→ What to work on
Copy the records below exactly, starting at the line that contains "ATOM 73 O O" and ending at the line that contains "ATOM 79 C C"; leave out any pictures.

:: Provided material ::

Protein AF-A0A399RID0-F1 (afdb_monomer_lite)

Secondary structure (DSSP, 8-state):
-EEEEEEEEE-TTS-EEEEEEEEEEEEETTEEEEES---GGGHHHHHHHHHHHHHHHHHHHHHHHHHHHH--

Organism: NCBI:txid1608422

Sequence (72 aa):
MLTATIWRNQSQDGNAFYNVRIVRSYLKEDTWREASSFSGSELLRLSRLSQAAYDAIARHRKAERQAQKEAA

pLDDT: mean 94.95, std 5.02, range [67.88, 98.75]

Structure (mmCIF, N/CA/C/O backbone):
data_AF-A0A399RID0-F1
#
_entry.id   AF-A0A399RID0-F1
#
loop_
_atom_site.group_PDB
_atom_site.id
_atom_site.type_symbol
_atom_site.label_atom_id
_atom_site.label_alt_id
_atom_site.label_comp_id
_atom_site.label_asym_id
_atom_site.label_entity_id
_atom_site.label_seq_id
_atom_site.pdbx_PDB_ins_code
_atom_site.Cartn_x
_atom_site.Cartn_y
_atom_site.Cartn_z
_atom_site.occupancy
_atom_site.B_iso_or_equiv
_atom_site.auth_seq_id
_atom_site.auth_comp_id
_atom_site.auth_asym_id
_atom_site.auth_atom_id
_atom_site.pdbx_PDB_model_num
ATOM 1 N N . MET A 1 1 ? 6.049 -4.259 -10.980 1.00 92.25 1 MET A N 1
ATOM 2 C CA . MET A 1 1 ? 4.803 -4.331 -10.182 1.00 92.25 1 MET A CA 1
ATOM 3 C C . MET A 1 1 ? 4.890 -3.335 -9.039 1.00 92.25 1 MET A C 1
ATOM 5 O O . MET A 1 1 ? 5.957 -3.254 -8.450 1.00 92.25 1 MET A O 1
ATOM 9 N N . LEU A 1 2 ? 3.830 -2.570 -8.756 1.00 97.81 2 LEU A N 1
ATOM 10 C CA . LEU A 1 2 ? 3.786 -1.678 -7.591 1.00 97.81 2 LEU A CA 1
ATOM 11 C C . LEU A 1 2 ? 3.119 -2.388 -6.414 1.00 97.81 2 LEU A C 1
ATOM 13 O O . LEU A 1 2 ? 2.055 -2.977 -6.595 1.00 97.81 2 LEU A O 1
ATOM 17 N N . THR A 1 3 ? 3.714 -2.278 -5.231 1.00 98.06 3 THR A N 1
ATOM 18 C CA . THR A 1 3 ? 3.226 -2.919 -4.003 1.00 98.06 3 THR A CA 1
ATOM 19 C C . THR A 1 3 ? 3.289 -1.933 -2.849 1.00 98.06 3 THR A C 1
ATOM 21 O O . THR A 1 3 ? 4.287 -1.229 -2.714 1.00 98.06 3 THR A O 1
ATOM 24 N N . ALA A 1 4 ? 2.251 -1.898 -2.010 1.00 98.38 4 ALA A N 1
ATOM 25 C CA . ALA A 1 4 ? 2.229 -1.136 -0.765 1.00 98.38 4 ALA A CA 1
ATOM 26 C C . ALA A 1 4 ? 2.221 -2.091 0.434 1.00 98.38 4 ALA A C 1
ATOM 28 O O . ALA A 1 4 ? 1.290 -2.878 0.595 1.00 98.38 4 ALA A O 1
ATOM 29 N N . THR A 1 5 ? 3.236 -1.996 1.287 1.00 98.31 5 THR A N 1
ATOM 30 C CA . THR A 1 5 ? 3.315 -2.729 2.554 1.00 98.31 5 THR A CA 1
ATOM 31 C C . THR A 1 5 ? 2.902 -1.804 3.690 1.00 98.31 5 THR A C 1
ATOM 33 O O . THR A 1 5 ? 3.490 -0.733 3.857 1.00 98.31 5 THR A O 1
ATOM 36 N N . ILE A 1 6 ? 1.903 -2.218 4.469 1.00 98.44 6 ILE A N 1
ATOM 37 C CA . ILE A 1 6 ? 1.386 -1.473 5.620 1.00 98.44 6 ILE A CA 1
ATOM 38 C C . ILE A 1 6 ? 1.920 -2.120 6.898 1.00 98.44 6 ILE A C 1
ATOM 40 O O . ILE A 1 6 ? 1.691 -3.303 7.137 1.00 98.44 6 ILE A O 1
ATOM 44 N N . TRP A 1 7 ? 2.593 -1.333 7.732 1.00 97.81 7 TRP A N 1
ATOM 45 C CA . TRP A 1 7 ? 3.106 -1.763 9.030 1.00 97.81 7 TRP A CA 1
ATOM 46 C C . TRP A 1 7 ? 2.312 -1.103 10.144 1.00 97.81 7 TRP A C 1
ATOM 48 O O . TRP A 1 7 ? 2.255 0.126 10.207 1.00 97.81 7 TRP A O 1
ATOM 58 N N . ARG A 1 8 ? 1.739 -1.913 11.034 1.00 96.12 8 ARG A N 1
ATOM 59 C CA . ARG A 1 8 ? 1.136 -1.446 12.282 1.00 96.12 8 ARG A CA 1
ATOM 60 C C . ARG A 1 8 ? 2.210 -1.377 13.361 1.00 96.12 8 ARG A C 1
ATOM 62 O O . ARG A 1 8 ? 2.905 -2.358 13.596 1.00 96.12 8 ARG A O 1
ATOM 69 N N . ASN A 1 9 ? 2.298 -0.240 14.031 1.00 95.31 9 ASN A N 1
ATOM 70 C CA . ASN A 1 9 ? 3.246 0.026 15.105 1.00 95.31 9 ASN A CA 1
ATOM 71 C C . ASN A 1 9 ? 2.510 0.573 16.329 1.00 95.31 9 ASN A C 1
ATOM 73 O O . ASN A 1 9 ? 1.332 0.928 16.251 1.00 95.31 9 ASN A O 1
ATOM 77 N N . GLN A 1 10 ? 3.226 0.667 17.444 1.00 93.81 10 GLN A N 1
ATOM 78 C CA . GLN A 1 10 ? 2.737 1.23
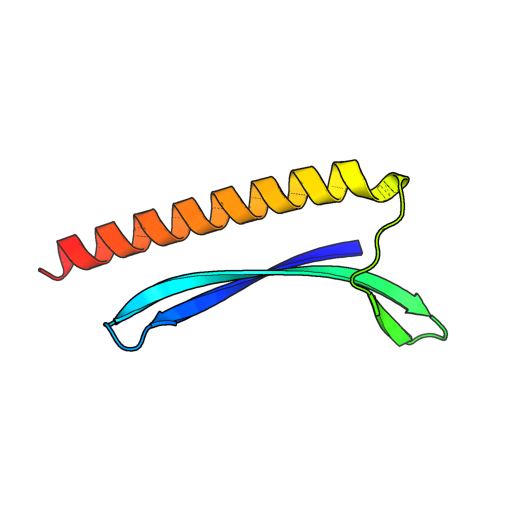6 18.693 1.00 93.81 10 GLN A CA 1
ATOM 79 C C . GLN A 1 10 ? 3.759 2.247 19.220 1.00 93.81 10 GLN A C 1
ATOM 81 O O . GLN A 1 10 ? 4.961 1.984 19.175 1.00 93.81 10 GLN A O 1
ATOM 86 N N . SER A 1 11 ? 3.301 3.421 19.655 1.00 90.31 11 SER A N 1
ATOM 87 C CA . SER A 1 11 ? 4.154 4.406 20.326 1.00 90.31 11 SER A CA 1
ATOM 88 C C . SER A 1 11 ? 4.457 3.972 21.763 1.00 90.31 11 SER A C 1
ATOM 90 O O . SER A 1 11 ? 3.790 3.087 22.301 1.00 90.31 11 SER A O 1
ATOM 92 N N . GLN A 1 12 ? 5.435 4.620 22.406 1.00 88.94 12 GLN A N 1
ATOM 93 C CA . GLN A 1 12 ? 5.714 4.395 23.832 1.00 88.94 12 GLN A CA 1
ATOM 94 C C . GLN A 1 12 ? 4.482 4.657 24.711 1.00 88.94 12 GLN A C 1
ATOM 96 O O . GLN A 1 12 ? 4.235 3.905 25.644 1.00 88.94 12 GLN A O 1
ATOM 101 N N . ASP A 1 13 ? 3.653 5.637 24.341 1.00 87.88 13 ASP A N 1
ATOM 102 C CA . ASP A 1 13 ? 2.395 5.958 25.033 1.00 87.88 13 ASP A CA 1
ATOM 103 C C . ASP A 1 13 ? 1.247 4.978 24.716 1.00 87.88 13 ASP A C 1
ATOM 105 O O . ASP A 1 13 ? 0.094 5
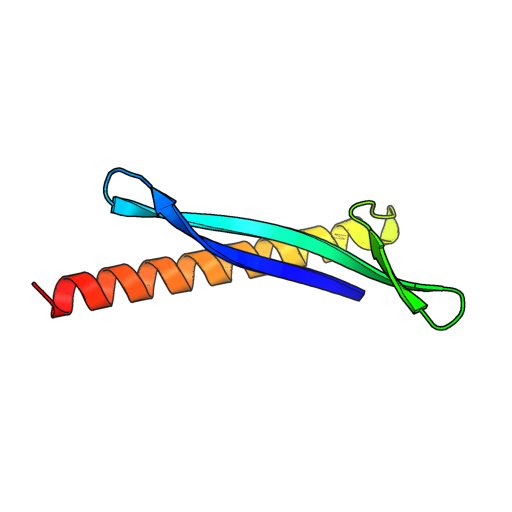.221 25.065 1.00 87.88 13 ASP A O 1
ATOM 109 N N . GLY A 1 14 ? 1.524 3.889 23.993 1.00 83.69 14 GLY A N 1
ATOM 110 C CA . GLY A 1 14 ? 0.554 2.841 23.679 1.00 83.69 14 GLY A CA 1
ATOM 111 C C . GLY A 1 14 ? -0.334 3.110 22.459 1.00 83.69 14 GLY A C 1
ATOM 112 O O . GLY A 1 14 ? -1.112 2.230 22.082 1.00 83.69 14 GLY A O 1
ATOM 113 N N . ASN A 1 15 ? -0.201 4.263 21.795 1.00 87.00 15 ASN A N 1
ATOM 114 C CA . ASN A 1 15 ? -1.024 4.630 20.640 1.00 87.00 15 ASN A CA 1
ATOM 115 C C . ASN A 1 15 ? -0.582 3.897 19.366 1.00 87.00 15 ASN A C 1
ATOM 117 O O . ASN A 1 15 ? 0.590 3.922 18.987 1.00 87.00 15 ASN A O 1
ATOM 121 N N . ALA A 1 16 ? -1.531 3.275 18.663 1.00 91.38 16 ALA A N 1
ATOM 122 C CA . ALA A 1 16 ? -1.252 2.597 17.401 1.00 91.38 16 ALA A CA 1
ATOM 123 C C . ALA A 1 16 ? -1.097 3.593 16.240 1.00 91.38 16 ALA A C 1
ATOM 125 O O . ALA A 1 16 ? -1.915 4.499 16.057 1.00 91.38 16 ALA A O 1
ATOM 126 N N . PHE A 1 17 ? -0.085 3.387 15.401 1.00 93.38 17 PHE A N 1
ATOM 127 C CA . PHE A 1 17 ? 0.113 4.148 14.167 1.00 93.38 17 PHE A CA 1
ATOM 128 C C . PHE A 1 17 ? 0.551 3.236 13.021 1.00 93.38 17 PHE A C 1
ATOM 130 O O . PHE A 1 17 ? 0.950 2.092 13.230 1.00 93.38 17 PHE A O 1
ATOM 137 N N . TYR A 1 18 ? 0.446 3.736 11.790 1.00 96.94 18 TYR A N 1
ATOM 138 C CA . TYR A 1 18 ? 0.679 2.943 10.587 1.00 96.94 18 TYR A CA 1
ATOM 139 C C . TYR A 1 18 ? 1.704 3.616 9.684 1.00 96.94 18 TYR A C 1
ATOM 141 O O . TYR A 1 18 ? 1.587 4.808 9.410 1.00 96.94 18 TYR A O 1
ATOM 149 N N . ASN A 1 19 ? 2.663 2.833 9.194 1.00 97.62 19 ASN A N 1
ATOM 150 C CA . ASN A 1 19 ? 3.627 3.245 8.177 1.00 97.62 19 ASN A CA 1
ATOM 151 C C . ASN A 1 19 ? 3.321 2.529 6.861 1.00 97.62 19 ASN A C 1
ATOM 153 O O . ASN A 1 19 ? 2.903 1.370 6.869 1.00 97.62 19 ASN A O 1
ATOM 157 N N . VAL A 1 20 ? 3.574 3.191 5.732 1.00 98.00 20 VAL A N 1
ATOM 158 C CA . VAL A 1 20 ? 3.405 2.597 4.399 1.00 98.00 20 VAL A CA 1
ATOM 159 C C . VAL A 1 20 ? 4.716 2.680 3.635 1.00 98.00 20 VAL A C 1
ATOM 161 O O . VAL A 1 20 ? 5.290 3.759 3.503 1.00 98.00 20 VAL A O 1
ATOM 164 N N . ARG A 1 21 ? 5.173 1.547 3.097 1.00 98.12 21 ARG A N 1
ATOM 165 C CA . ARG A 1 21 ? 6.282 1.488 2.137 1.00 98.12 21 ARG A CA 1
ATOM 166 C C . ARG A 1 21 ? 5.729 1.067 0.786 1.00 98.12 21 ARG A C 1
ATOM 168 O O . ARG A 1 21 ? 5.168 -0.019 0.677 1.00 98.12 21 ARG A O 1
ATOM 175 N N . ILE A 1 22 ? 5.900 1.909 -0.230 1.00 98.31 22 ILE A N 1
ATOM 176 C CA . ILE A 1 22 ? 5.530 1.575 -1.606 1.00 98.31 22 ILE A CA 1
ATOM 177 C C . ILE A 1 22 ? 6.792 1.314 -2.418 1.00 98.31 22 ILE A C 1
ATOM 179 O O . ILE A 1 22 ? 7.726 2.115 -2.387 1.00 98.31 22 ILE A O 1
ATOM 183 N N . VAL A 1 23 ? 6.816 0.199 -3.145 1.00 98.25 23 VAL A N 1
ATOM 184 C CA . VAL A 1 23 ? 7.947 -0.203 -3.988 1.00 98.25 23 VAL A CA 1
ATOM 185 C C . VAL A 1 23 ? 7.498 -0.636 -5.369 1.00 98.25 23 VAL A C 1
ATOM 187 O O . VAL A 1 23 ? 6.380 -1.115 -5.563 1.00 98.25 23 VAL A O 1
ATOM 190 N N . ARG A 1 24 ? 8.414 -0.500 -6.327 1.00 97.50 24 ARG A N 1
ATOM 191 C CA . ARG A 1 24 ? 8.345 -1.128 -7.639 1.00 97.50 24 ARG A CA 1
ATOM 192 C C . ARG A 1 24 ? 9.259 -2.349 -7.677 1.00 97.50 24 ARG A C 1
ATOM 194 O O . ARG A 1 24 ? 10.478 -2.192 -7.639 1.00 97.50 24 ARG A O 1
ATOM 201 N N . SER A 1 25 ? 8.685 -3.535 -7.846 1.00 96.62 25 SER A N 1
ATOM 202 C CA . SER A 1 25 ? 9.427 -4.775 -8.101 1.00 96.62 25 SER A CA 1
ATOM 203 C C . SER A 1 25 ? 9.603 -5.008 -9.602 1.00 96.62 25 SER A C 1
ATOM 205 O O . SER A 1 25 ? 8.649 -4.840 -10.373 1.00 96.62 25 SER A O 1
ATOM 207 N N . TYR A 1 26 ? 10.800 -5.397 -10.028 1.00 95.06 26 TYR A N 1
ATOM 208 C CA . TYR A 1 26 ? 11.143 -5.689 -11.423 1.00 95.06 26 TYR A CA 1
ATOM 209 C C . TYR A 1 26 ? 12.192 -6.805 -11.496 1.00 95.06 26 TYR A C 1
ATOM 211 O O . TYR A 1 26 ? 12.950 -7.005 -10.548 1.00 95.06 26 TYR A O 1
ATOM 219 N N . LEU A 1 27 ? 12.225 -7.530 -12.614 1.00 96.44 27 LEU A N 1
ATOM 220 C CA . LEU A 1 27 ? 13.215 -8.576 -12.859 1.00 96.44 27 LEU A CA 1
ATOM 221 C C . LEU A 1 27 ? 14.441 -7.972 -13.553 1.00 96.44 27 LEU A C 1
ATOM 223 O O . LEU A 1 27 ? 14.299 -7.220 -14.519 1.00 96.44 27 LEU A O 1
ATOM 227 N N . LYS A 1 28 ? 15.638 -8.293 -13.061 1.00 96.19 28 LYS A N 1
ATOM 228 C CA . LYS A 1 28 ? 16.914 -7.956 -13.700 1.00 96.19 28 LYS A CA 1
ATOM 229 C C . LYS A 1 28 ? 17.895 -9.103 -13.483 1.00 96.19 28 LYS A C 1
ATOM 231 O O . LYS A 1 28 ? 18.148 -9.440 -12.331 1.00 96.19 28 LYS A O 1
ATOM 236 N N . GLU A 1 29 ? 18.461 -9.644 -14.565 1.00 95.88 29 GLU A N 1
ATOM 237 C CA . GLU A 1 29 ? 19.445 -10.748 -14.509 1.00 95.88 29 GLU A CA 1
ATOM 238 C C . GLU A 1 29 ? 18.906 -11.936 -13.685 1.00 95.88 29 GLU A C 1
ATOM 240 O O . GLU A 1 29 ? 19.515 -12.355 -12.704 1.00 95.88 29 GLU A O 1
ATOM 245 N N . ASP A 1 30 ? 17.682 -12.379 -14.000 1.00 95.31 30 ASP A N 1
ATOM 246 C CA . ASP A 1 30 ? 16.941 -13.439 -13.289 1.00 95.31 30 ASP A CA 1
ATOM 247 C C . ASP A 1 30 ? 16.750 -13.227 -11.777 1.00 95.31 30 ASP A C 1
ATOM 249 O O . ASP A 1 30 ? 16.313 -14.117 -11.050 1.00 95.31 30 ASP A O 1
ATOM 253 N N . THR A 1 31 ? 16.998 -12.009 -11.297 1.00 97.06 31 THR A N 1
ATOM 254 C CA . THR A 1 31 ? 16.851 -11.633 -9.894 1.00 97.06 31 THR A CA 1
ATOM 255 C C . THR A 1 31 ? 15.771 -10.571 -9.744 1.00 97.06 31 THR A C 1
ATOM 257 O O . THR A 1 31 ? 15.780 -9.534 -10.416 1.00 97.06 31 THR A O 1
ATOM 260 N N . TRP A 1 32 ? 14.831 -10.802 -8.829 1.00 96.25 32 TRP A N 1
ATOM 261 C CA . TRP A 1 32 ? 13.860 -9.783 -8.447 1.00 96.25 32 TRP A CA 1
ATOM 262 C C . TRP A 1 32 ? 14.541 -8.675 -7.652 1.00 96.25 32 TRP A C 1
ATOM 264 O O . TRP A 1 32 ? 15.241 -8.927 -6.673 1.00 96.25 32 TRP A O 1
ATOM 274 N N . ARG A 1 33 ? 14.317 -7.431 -8.067 1.00 96.56 33 ARG A N 1
ATOM 275 C CA . ARG A 1 33 ? 14.808 -6.236 -7.380 1.00 96.56 33 ARG A CA 1
ATOM 276 C C . ARG A 1 33 ? 13.660 -5.294 -7.068 1.00 96.56 33 ARG A C 1
ATOM 278 O O . ARG A 1 33 ? 12.642 -5.280 -7.760 1.00 96.56 33 ARG A O 1
ATOM 285 N N . GLU A 1 34 ? 13.857 -4.474 -6.045 1.00 97.44 34 GLU A N 1
ATOM 286 C CA . GLU A 1 34 ? 12.935 -3.410 -5.658 1.00 97.44 34 GLU A CA 1
ATOM 287 C C . GLU A 1 34 ? 13.562 -2.035 -5.888 1.00 97.44 34 GLU A C 1
ATOM 289 O O . GLU A 1 34 ? 14.774 -1.855 -5.772 1.00 97.44 34 GLU A O 1
ATOM 294 N N . ALA A 1 35 ? 12.725 -1.049 -6.194 1.00 97.06 35 ALA A N 1
ATOM 295 C CA . ALA A 1 35 ? 13.095 0.358 -6.213 1.00 97.06 35 ALA A CA 1
ATOM 296 C C . ALA A 1 35 ? 11.981 1.217 -5.606 1.00 97.06 35 ALA A C 1
ATOM 298 O O . ALA A 1 35 ? 10.800 0.876 -5.688 1.00 97.06 35 ALA A O 1
ATOM 299 N N . SER A 1 36 ? 12.366 2.356 -5.037 1.00 95.88 36 SER A N 1
ATOM 300 C CA . SER A 1 36 ? 11.467 3.419 -4.564 1.00 95.88 36 SER A CA 1
ATOM 301 C C . SER A 1 36 ? 11.448 4.634 -5.503 1.00 95.88 36 SER A C 1
ATOM 303 O O . SER A 1 36 ? 10.966 5.701 -5.134 1.00 95.88 36 SER A O 1
ATOM 305 N N . SER A 1 37 ? 11.972 4.480 -6.721 1.00 96.12 37 SER A N 1
ATOM 306 C CA . SER A 1 37 ? 11.866 5.456 -7.803 1.00 96.12 37 SER A CA 1
ATOM 307 C C . SER A 1 37 ? 10.793 5.028 -8.804 1.00 96.12 37 SER A C 1
ATOM 309 O O . SER A 1 37 ? 10.676 3.850 -9.155 1.00 96.12 37 SER A O 1
ATOM 311 N N . PHE A 1 38 ? 10.010 5.998 -9.273 1.00 96.69 38 PHE A N 1
ATOM 312 C CA . PHE A 1 38 ? 8.856 5.769 -10.141 1.00 96.69 38 PHE A CA 1
ATOM 313 C C . PHE A 1 38 ? 8.988 6.591 -11.418 1.00 96.69 38 PHE A C 1
ATOM 315 O O . PHE A 1 38 ? 9.397 7.751 -11.386 1.00 96.69 38 PHE A O 1
ATOM 322 N N . SER A 1 39 ? 8.644 5.986 -12.550 1.00 95.56 39 SER A N 1
ATOM 323 C CA . SER A 1 39 ? 8.546 6.704 -13.822 1.00 95.56 39 SER A CA 1
ATOM 324 C C . SER A 1 39 ? 7.280 7.565 -13.870 1.00 95.56 39 SER A C 1
ATOM 326 O O . SER A 1 39 ? 6.312 7.308 -13.152 1.00 95.56 39 SER A O 1
ATOM 328 N N . GLY A 1 40 ? 7.232 8.538 -14.786 1.00 97.50 40 GLY A N 1
ATOM 329 C CA . GLY A 1 40 ? 6.031 9.356 -15.005 1.00 97.50 40 GLY A CA 1
ATOM 330 C C . GLY A 1 40 ? 4.776 8.518 -15.293 1.00 97.50 40 GLY A C 1
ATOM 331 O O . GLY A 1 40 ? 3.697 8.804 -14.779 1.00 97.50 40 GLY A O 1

:::

→ Solution
ATOM 73 O O . ASN A 1 9 ? 1.332 0.928 16.251 1.00 95.31 9 ASN A O 1
ATOM 77 N N . GLN A 1 10 ? 3.226 0.667 17.444 1.00 93.81 10 GLN A N 1
ATOM 78 C CA . GLN A 1 10 ? 2.737 1.23
6 18.693 1.00 93.81 10 GLN A CA 1
ATOM 79 C C . GLN A 1 10 ? 3.759 2.247 19.220 1.00 93.81 10 GLN A C 1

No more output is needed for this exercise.